▶ **Exercise description**
Output the data word for word. Begin at its first line and end at the line with "ATOM 14 N N".

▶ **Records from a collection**
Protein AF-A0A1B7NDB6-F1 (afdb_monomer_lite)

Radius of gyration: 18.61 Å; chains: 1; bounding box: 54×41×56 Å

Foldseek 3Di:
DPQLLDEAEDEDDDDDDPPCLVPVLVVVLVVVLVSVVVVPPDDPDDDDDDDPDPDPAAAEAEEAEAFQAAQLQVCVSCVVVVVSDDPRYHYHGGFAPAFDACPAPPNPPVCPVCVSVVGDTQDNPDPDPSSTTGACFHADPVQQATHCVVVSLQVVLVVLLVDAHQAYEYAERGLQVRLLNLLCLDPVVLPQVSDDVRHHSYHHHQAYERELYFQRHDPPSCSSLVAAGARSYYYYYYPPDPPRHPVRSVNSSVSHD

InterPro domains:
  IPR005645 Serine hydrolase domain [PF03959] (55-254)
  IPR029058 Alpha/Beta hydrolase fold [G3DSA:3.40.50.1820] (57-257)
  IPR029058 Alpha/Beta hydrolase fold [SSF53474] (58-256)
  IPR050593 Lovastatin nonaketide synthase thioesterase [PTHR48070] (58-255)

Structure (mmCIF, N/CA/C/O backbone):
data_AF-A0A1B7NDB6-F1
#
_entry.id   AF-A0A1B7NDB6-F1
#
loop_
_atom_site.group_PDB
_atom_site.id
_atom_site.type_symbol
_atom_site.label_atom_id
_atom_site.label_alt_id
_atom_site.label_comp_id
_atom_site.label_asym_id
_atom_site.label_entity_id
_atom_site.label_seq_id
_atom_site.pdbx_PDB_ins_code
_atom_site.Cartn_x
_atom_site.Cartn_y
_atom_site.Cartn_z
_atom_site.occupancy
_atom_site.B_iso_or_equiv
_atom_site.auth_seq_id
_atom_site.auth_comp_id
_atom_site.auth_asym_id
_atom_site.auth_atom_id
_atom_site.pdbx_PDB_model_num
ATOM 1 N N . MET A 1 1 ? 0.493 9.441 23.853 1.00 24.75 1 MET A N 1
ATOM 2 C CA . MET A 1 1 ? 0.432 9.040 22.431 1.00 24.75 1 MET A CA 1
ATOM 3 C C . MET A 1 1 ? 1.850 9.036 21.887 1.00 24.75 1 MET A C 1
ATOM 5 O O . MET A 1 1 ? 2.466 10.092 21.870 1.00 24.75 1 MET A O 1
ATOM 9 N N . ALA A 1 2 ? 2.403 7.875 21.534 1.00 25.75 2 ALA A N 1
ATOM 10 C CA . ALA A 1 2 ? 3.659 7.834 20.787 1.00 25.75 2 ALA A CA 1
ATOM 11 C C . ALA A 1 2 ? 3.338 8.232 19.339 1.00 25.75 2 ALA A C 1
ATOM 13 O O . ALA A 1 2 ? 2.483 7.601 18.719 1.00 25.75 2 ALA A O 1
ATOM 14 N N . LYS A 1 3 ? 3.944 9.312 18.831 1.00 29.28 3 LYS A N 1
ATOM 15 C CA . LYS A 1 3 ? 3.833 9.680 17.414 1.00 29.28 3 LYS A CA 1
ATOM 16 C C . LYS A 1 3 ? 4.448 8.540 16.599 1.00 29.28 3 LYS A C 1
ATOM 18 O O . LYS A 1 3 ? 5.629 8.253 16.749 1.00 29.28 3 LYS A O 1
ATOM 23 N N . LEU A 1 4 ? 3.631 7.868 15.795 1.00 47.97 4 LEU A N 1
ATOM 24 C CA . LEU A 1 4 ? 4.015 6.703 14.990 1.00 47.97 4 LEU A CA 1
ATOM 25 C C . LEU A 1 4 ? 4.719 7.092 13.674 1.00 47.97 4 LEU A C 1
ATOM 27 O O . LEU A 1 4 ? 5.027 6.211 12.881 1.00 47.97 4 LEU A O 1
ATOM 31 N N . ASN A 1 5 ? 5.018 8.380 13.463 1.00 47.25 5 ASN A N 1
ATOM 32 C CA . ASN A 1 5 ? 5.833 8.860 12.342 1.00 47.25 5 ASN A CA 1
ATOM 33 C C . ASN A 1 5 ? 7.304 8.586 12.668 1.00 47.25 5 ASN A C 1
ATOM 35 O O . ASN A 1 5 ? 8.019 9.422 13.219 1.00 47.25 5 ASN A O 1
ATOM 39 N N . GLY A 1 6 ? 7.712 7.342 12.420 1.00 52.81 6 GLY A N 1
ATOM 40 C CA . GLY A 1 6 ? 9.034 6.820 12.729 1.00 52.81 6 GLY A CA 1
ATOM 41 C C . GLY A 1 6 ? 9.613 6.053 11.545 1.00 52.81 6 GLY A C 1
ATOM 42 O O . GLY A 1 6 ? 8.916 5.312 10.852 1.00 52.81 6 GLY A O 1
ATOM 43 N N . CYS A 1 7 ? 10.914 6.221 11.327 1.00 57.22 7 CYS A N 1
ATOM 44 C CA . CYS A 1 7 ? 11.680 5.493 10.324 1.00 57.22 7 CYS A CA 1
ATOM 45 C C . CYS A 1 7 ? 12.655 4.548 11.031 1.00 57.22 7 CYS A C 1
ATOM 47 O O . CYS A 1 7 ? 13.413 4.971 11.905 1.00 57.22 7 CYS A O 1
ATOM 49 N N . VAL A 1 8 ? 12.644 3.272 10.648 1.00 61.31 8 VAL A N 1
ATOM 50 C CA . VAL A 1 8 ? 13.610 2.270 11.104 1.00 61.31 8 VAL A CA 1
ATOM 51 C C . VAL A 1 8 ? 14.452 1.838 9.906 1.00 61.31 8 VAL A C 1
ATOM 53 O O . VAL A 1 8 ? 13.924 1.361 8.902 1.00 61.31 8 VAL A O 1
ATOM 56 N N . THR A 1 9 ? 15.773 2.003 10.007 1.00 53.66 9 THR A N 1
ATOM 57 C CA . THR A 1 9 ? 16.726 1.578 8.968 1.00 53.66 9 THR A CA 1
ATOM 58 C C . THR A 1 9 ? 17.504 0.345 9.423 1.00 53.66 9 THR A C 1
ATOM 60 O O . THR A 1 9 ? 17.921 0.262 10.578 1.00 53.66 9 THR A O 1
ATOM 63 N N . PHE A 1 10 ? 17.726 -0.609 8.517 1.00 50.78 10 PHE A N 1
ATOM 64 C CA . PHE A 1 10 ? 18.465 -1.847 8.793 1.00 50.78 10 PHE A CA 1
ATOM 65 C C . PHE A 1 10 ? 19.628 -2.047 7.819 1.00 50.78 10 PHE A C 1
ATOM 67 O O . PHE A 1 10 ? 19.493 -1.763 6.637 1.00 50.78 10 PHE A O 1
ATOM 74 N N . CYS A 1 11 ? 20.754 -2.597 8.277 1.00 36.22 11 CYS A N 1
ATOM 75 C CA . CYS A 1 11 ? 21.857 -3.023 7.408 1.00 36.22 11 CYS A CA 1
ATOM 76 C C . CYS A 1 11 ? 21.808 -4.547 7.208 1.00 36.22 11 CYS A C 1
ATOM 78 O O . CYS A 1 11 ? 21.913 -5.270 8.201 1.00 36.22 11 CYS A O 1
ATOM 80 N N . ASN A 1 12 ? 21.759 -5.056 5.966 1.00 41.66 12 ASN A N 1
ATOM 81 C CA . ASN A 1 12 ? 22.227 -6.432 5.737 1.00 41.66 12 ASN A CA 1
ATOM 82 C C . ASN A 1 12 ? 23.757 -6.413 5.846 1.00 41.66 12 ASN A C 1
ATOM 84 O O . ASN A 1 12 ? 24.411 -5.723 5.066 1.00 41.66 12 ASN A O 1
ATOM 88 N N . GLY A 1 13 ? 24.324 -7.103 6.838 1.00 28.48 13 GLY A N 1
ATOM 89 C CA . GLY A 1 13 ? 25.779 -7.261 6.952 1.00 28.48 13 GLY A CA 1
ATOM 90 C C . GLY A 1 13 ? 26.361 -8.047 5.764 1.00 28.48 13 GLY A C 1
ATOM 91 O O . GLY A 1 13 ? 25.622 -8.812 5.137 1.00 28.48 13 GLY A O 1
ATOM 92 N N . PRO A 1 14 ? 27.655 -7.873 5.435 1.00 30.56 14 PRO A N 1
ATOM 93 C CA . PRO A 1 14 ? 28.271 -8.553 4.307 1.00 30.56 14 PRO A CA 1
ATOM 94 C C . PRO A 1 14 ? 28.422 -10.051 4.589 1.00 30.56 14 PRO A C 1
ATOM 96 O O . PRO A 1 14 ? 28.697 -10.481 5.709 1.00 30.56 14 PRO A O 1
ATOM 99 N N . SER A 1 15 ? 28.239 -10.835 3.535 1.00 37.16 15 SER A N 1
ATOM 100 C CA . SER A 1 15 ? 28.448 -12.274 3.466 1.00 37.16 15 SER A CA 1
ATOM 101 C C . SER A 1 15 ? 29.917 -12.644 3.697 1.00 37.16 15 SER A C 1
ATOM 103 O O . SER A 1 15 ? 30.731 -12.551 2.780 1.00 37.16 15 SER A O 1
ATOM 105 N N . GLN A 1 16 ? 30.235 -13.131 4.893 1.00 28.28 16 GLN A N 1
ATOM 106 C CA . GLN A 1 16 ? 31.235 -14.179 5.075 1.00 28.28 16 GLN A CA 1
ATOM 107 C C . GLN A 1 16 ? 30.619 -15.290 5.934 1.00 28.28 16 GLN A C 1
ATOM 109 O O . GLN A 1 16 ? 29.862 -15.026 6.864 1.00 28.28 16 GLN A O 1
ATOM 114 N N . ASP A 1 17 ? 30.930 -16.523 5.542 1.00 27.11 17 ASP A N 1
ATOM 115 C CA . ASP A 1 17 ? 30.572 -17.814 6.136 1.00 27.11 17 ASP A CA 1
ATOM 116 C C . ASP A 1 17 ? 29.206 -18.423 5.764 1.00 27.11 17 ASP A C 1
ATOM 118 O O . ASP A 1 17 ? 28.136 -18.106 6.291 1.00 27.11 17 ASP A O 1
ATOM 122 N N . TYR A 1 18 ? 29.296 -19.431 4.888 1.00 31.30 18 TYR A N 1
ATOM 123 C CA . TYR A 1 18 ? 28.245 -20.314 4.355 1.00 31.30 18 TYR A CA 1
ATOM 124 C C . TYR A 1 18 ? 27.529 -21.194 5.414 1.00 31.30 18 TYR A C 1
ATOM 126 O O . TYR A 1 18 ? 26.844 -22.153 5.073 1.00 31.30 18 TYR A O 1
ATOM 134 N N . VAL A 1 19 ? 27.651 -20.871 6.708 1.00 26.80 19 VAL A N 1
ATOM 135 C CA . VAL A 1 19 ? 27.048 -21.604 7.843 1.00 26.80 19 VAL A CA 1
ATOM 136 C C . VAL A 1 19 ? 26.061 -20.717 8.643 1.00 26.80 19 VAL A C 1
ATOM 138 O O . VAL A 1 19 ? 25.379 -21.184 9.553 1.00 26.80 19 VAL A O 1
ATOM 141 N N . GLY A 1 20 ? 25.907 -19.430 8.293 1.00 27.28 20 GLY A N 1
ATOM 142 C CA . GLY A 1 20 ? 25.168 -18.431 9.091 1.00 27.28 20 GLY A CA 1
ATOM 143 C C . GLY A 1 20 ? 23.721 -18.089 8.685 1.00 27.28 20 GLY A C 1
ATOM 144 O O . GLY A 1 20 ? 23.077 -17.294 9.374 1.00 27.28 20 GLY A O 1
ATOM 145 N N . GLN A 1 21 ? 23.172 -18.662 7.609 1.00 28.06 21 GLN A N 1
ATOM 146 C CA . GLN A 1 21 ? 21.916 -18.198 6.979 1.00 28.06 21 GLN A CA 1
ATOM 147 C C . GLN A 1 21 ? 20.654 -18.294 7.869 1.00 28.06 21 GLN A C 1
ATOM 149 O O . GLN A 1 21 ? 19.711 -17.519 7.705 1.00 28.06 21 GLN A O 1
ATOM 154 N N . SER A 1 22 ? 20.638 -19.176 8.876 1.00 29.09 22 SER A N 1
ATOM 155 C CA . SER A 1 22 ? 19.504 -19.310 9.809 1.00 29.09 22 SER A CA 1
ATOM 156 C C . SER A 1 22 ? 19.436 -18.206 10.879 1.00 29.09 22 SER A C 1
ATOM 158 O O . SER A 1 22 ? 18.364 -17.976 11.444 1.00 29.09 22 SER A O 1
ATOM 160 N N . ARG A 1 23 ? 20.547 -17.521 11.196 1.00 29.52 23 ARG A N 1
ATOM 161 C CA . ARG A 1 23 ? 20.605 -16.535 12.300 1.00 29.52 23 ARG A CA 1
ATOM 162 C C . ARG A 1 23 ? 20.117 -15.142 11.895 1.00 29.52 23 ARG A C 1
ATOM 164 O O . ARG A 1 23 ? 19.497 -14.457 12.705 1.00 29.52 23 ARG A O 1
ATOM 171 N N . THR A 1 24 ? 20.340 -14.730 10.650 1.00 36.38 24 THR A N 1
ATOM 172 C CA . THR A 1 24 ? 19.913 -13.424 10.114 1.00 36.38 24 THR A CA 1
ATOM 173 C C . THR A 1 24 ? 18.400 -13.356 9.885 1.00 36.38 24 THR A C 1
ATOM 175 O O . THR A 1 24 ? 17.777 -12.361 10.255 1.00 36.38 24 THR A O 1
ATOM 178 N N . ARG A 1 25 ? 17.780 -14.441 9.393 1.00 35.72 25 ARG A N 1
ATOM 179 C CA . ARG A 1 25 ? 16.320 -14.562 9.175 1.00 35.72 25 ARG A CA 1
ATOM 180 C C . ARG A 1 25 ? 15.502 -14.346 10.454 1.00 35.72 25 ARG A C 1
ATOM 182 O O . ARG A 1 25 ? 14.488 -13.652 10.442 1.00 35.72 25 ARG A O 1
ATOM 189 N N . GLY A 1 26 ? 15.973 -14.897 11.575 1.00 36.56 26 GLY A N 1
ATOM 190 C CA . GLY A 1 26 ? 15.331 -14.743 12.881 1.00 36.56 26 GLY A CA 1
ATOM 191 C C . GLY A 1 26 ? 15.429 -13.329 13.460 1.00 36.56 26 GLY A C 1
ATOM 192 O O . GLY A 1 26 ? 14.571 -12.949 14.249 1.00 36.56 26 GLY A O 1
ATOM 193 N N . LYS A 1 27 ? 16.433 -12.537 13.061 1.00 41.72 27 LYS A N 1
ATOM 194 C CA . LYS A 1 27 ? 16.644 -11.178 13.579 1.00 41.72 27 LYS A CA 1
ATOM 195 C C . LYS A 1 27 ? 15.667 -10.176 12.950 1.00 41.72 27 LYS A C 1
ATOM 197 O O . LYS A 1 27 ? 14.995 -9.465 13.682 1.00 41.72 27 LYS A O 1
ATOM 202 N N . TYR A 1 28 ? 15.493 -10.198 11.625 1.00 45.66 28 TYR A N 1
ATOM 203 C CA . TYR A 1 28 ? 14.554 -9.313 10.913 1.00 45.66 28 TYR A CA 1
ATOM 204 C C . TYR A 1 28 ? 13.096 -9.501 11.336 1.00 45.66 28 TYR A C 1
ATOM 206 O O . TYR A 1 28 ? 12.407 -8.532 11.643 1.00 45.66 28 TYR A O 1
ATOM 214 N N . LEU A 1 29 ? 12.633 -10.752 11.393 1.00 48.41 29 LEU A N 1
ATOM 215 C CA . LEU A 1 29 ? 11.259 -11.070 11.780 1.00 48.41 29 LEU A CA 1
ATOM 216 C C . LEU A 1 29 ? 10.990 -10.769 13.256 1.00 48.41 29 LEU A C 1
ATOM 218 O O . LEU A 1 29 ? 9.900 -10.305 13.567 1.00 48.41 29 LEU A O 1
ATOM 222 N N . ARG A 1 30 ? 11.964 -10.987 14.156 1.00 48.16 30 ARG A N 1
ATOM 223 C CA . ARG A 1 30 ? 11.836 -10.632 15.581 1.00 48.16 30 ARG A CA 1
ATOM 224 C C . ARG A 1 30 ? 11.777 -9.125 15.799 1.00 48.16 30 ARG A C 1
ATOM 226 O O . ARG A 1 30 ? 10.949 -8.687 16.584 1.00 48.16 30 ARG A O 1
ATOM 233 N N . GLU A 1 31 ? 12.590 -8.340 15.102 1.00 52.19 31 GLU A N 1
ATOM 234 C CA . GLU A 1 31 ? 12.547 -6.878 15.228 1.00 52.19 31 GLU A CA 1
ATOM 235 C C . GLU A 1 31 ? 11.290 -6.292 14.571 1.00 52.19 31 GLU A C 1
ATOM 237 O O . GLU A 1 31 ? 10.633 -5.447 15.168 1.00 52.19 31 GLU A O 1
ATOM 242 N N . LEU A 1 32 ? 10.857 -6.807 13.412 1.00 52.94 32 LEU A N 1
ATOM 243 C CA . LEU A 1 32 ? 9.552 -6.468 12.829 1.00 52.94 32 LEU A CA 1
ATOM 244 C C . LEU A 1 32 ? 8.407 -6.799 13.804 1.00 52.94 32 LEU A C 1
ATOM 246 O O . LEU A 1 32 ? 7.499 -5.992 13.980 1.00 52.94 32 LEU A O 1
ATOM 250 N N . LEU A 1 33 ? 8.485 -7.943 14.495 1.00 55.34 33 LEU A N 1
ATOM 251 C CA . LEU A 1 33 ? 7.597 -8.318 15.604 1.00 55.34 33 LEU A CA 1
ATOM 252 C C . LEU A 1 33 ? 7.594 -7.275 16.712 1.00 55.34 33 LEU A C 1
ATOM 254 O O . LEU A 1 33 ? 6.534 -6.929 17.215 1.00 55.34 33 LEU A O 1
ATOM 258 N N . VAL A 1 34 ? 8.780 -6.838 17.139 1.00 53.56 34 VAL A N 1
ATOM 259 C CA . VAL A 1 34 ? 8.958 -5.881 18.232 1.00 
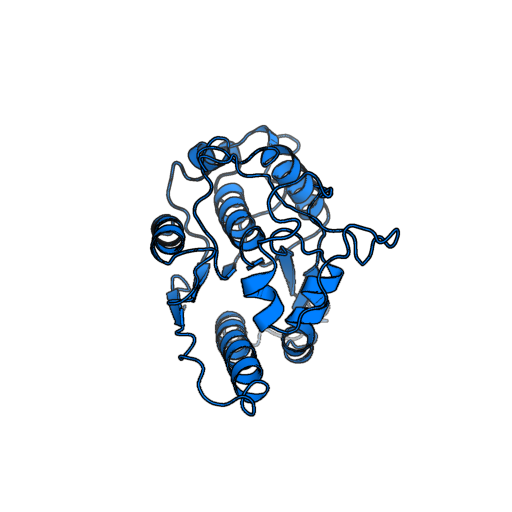53.56 34 VAL A CA 1
ATOM 260 C C . VAL A 1 34 ? 8.336 -4.553 17.833 1.00 53.56 34 VAL A C 1
ATOM 262 O O . VAL A 1 34 ? 7.519 -4.025 18.582 1.00 53.56 34 VAL A O 1
ATOM 265 N N . VAL A 1 35 ? 8.626 -4.056 16.632 1.00 52.44 35 VAL A N 1
ATOM 266 C CA . VAL A 1 35 ? 8.086 -2.782 16.155 1.00 52.44 35 VAL A CA 1
ATOM 267 C C . VAL A 1 35 ? 6.569 -2.861 15.951 1.00 52.44 35 VAL A C 1
ATOM 269 O O . VAL A 1 35 ? 5.849 -1.957 16.378 1.00 52.44 35 VAL A O 1
ATOM 272 N N . LEU A 1 36 ? 6.050 -3.959 15.394 1.00 54.47 36 LEU A N 1
ATOM 273 C CA . LEU A 1 36 ? 4.607 -4.166 15.270 1.00 54.47 36 LEU A CA 1
ATOM 274 C C . LEU A 1 36 ? 3.946 -4.281 16.652 1.00 54.47 36 LEU A C 1
ATOM 276 O O . LEU A 1 36 ? 2.990 -3.566 16.921 1.00 54.47 36 LEU A O 1
ATOM 280 N N . LYS A 1 37 ? 4.481 -5.080 17.583 1.00 55.50 37 LYS A N 1
ATOM 281 C CA . LYS A 1 37 ? 3.955 -5.195 18.959 1.00 55.50 37 LYS A CA 1
ATOM 282 C C . LYS A 1 37 ? 4.011 -3.879 19
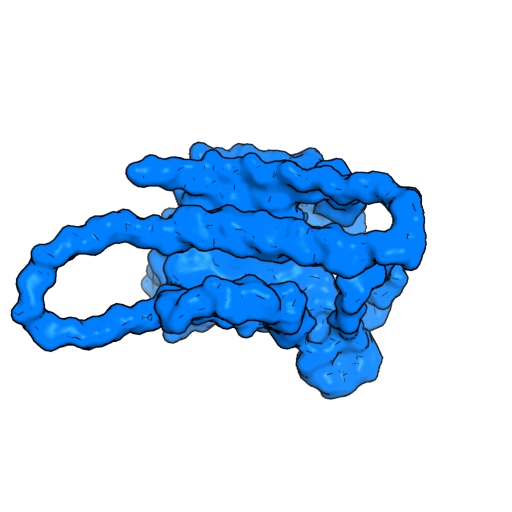.737 1.00 55.50 37 LYS A C 1
ATOM 284 O O . LYS A 1 37 ? 3.124 -3.631 20.549 1.00 55.50 37 LYS A O 1
ATOM 289 N N . ILE A 1 38 ? 5.018 -3.035 19.501 1.00 51.16 38 ILE A N 1
ATOM 290 C CA . ILE A 1 38 ? 5.086 -1.672 20.050 1.00 51.16 38 ILE A CA 1
ATOM 291 C C . ILE A 1 38 ? 3.971 -0.807 19.450 1.00 51.16 38 ILE A C 1
ATOM 293 O O . ILE A 1 38 ? 3.279 -0.113 20.191 1.00 51.16 38 ILE A O 1
ATOM 297 N N . SER A 1 39 ? 3.756 -0.902 18.137 1.00 48.97 39 SER A N 1
ATOM 298 C CA . SER A 1 39 ? 2.724 -0.154 17.404 1.00 48.97 39 SER A CA 1
ATOM 299 C C . SER A 1 39 ? 1.297 -0.583 17.779 1.00 48.97 39 SER A C 1
ATOM 301 O O . SER A 1 39 ? 0.388 0.239 17.786 1.00 48.97 39 SER A O 1
ATOM 303 N N . PHE A 1 40 ? 1.105 -1.851 18.163 1.00 51.81 40 PHE A N 1
ATOM 304 C CA . PHE A 1 40 ? -0.173 -2.423 18.605 1.00 51.81 40 PHE A CA 1
ATOM 305 C C . PHE A 1 40 ? -0.451 -2.283 20.110 1.00 51.81 40 PHE A C 1
ATOM 307 O O . PHE A 1 40 ? -1.473 -2.793 20.582 1.00 51.81 40 PHE A O 1
ATOM 314 N N . ARG A 1 41 ? 0.406 -1.608 20.897 1.00 46.06 41 ARG A N 1
ATOM 315 C CA . ARG A 1 41 ? 0.074 -1.324 22.303 1.00 46.06 41 ARG A CA 1
ATOM 316 C C . ARG A 1 41 ? -1.158 -0.424 22.347 1.00 46.06 41 ARG A C 1
ATOM 318 O O . ARG A 1 41 ? -1.082 0.775 22.097 1.00 46.06 41 ARG A O 1
ATOM 325 N N . SER A 1 42 ? -2.297 -1.020 22.694 1.00 37.88 42 SER A N 1
ATOM 326 C CA . SER A 1 42 ? -3.491 -0.260 23.051 1.00 37.88 42 SER A CA 1
ATOM 327 C C . SER A 1 42 ? -3.143 0.668 24.226 1.00 37.88 42 SER A C 1
ATOM 329 O O . SER A 1 42 ? -2.386 0.252 25.112 1.00 37.88 42 SER A O 1
ATOM 331 N N . PRO A 1 43 ? -3.665 1.907 24.277 1.00 37.25 43 PRO A N 1
ATOM 332 C CA . PRO A 1 43 ? -3.655 2.660 25.524 1.00 37.25 43 PRO A CA 1
ATOM 333 C C . PRO A 1 43 ? -4.349 1.825 26.617 1.00 37.25 43 PRO A C 1
ATOM 335 O O . PRO A 1 43 ? -5.226 1.018 26.288 1.00 37.25 43 PRO A O 1
ATOM 338 N N . PRO A 1 44 ? -3.962 1.970 27.897 1.00 31.12 44 PRO A N 1
ATOM 339 C CA . PRO A 1 44 ? -4.629 1.264 28.982 1.00 31.12 44 PRO A CA 1
ATOM 340 C C . PRO A 1 44 ? -6.124 1.593 28.936 1.00 31.12 44 PRO A C 1
ATOM 342 O O . PRO A 1 44 ? -6.515 2.753 29.054 1.00 31.12 44 PRO A O 1
ATOM 345 N N . VAL A 1 45 ? -6.947 0.569 28.703 1.00 40.34 45 VAL A N 1
ATOM 346 C CA . VAL A 1 45 ? -8.404 0.677 28.782 1.00 40.34 45 VAL A CA 1
ATOM 347 C C . VAL A 1 45 ? -8.729 0.976 30.242 1.00 40.34 45 VAL A C 1
ATOM 349 O O . VAL A 1 45 ? -8.415 0.170 31.119 1.00 40.34 45 VAL A O 1
ATOM 352 N N . GLN A 1 46 ? -9.288 2.157 30.517 1.00 34.25 46 GLN A N 1
ATOM 353 C CA . GLN A 1 46 ? -9.817 2.454 31.845 1.00 34.25 46 GLN A CA 1
ATOM 354 C C . GLN A 1 46 ? -11.000 1.512 32.119 1.00 34.25 46 GLN A C 1
ATOM 356 O O . GLN A 1 46 ? -11.799 1.272 31.211 1.00 34.25 46 GLN A O 1
ATOM 361 N N . PRO A 1 47 ? -11.105 0.933 33.325 1.00 41.25 47 PRO A N 1
ATOM 362 C CA . PRO A 1 47 ? -12.163 -0.013 33.634 1.00 41.25 47 PRO A CA 1
ATOM 363 C C . PRO A 1 47 ? -13.478 0.748 33.832 1.00 41.25 47 PRO A C 1
ATOM 365 O O . PRO A 1 47 ? -13.769 1.205 34.933 1.00 41.25 47 PRO A O 1
ATOM 368 N N . GLU A 1 48 ? -14.279 0.882 32.777 1.00 44.44 48 GLU A N 1
ATOM 369 C CA . GLU A 1 48 ? -15.687 1.255 32.921 1.00 44.44 48 GLU A CA 1
ATOM 370 C C . GLU A 1 48 ? -16.573 0.010 33.063 1.00 44.44 48 GLU A C 1
ATOM 372 O O . GLU A 1 48 ? -16.279 -1.071 32.549 1.00 44.44 48 GLU A O 1
ATOM 377 N N . LEU A 1 49 ? -17.612 0.177 33.883 1.00 40.75 49 LEU A N 1
ATOM 378 C CA . LEU A 1 49 ? -18.414 -0.851 34.542 1.00 40.75 49 LEU A CA 1
ATOM 379 C C . LEU A 1 49 ? -18.977 -1.941 33.613 1.00 40.75 49 LEU A C 1
ATOM 381 O O . LEU A 1 49 ? -19.489 -1.681 32.529 1.00 40.75 49 LEU A O 1
ATOM 385 N N . ARG A 1 50 ? -18.964 -3.173 34.142 1.00 50.44 50 ARG A N 1
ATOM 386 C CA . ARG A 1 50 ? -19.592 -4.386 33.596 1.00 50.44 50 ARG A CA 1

▶ **Exercise solution**
Protein AF-A0A1B7NDB6-F1 (afdb_monomer_lite)

Radius of gyration: 18.61 Å; chains: 1; bounding box: 54×41×56 Å

Foldseek 3Di:
DPQLLDEAEDEDDDDDDPPCLVPVLVVVLVVVLVSVVVVPPDDPDDDDDDDPDPDPAAAEAEEAEAFQAAQLQVCVSCVVVVVSDDPRYHYHGGFAPAFDACPAPPNPPVCPVCVSVVGDTQDNPDPDPSSTTGACFHADPVQQATHCVVVSLQVVLVVLLVDAHQAYEYAERGLQVRLLNLLCLDPVVLPQVSDDVRHHSYHHHQAYERELYFQRHDPPSCSSLVAAGARSYYYYYYPPDPPRHPVRSVNSSVSHD

InterPro domains:
  IPR005645 Serine hydrolase domain [PF03959] (55-254)
  IPR029058 Alpha/Beta hydrolase fold [G3DSA:3.40.50.1820] (57-257)
  IPR029058 Alpha/Beta hydrolase fold [SSF53474] (58-256)
  IPR050593 Lovastatin nonaketide synthase thioesterase [PTHR48070] (58-255)

Structure (mmCIF, N/CA/C/O backbone):
data_AF-A0A1B7NDB6-F1
#
_entry.id   AF-A0A1B7NDB6-F1
#
loop_
_atom_site.group_PDB
_atom_site.id
_atom_site.type_symbol
_atom_site.label_atom_id
_atom_site.label_alt_id
_atom_site.label_comp_id
_atom_site.label_asym_id
_atom_site.label_entity_id
_atom_site.label_seq_id
_atom_site.pdbx_PDB_ins_code
_atom_site.Cartn_x
_atom_site.Cartn_y
_atom_site.Cartn_z
_atom_site.occupancy
_atom_site.B_iso_or_equiv
_atom_site.auth_seq_id
_atom_site.auth_comp_id
_atom_site.auth_asym_id
_atom_site.auth_atom_id
_atom_site.pdbx_PDB_model_num
ATOM 1 N N . MET A 1 1 ? 0.493 9.441 23.853 1.00 24.75 1 MET A N 1
ATOM 2 C CA . MET A 1 1 ? 0.432 9.040 22.431 1.00 24.75 1 MET A CA 1
ATOM 3 C C . MET A 1 1 ? 1.850 9.036 21.887 1.00 24.75 1 MET A C 1
ATOM 5 O O . MET A 1 1 ? 2.466 10.092 21.870 1.00 24.75 1 MET A O 1
ATOM 9 N N . ALA A 1 2 ? 2.403 7.875 21.534 1.00 25.75 2 ALA A N 1
ATOM 10 C CA . ALA A 1 2 ? 3.659 7.834 20.787 1.00 25.75 2 ALA A CA 1
ATOM 11 C C . ALA A 1 2 ? 3.338 8.232 19.339 1.00 25.75 2 ALA A C 1
ATOM 13 O O . ALA A 1 2 ? 2.483 7.601 18.719 1.00 25.75 2 ALA A O 1
ATOM 14 N N . LYS A 1 3 ? 3.944 9.312 18.831 1.00 29.28 3 LYS A N 1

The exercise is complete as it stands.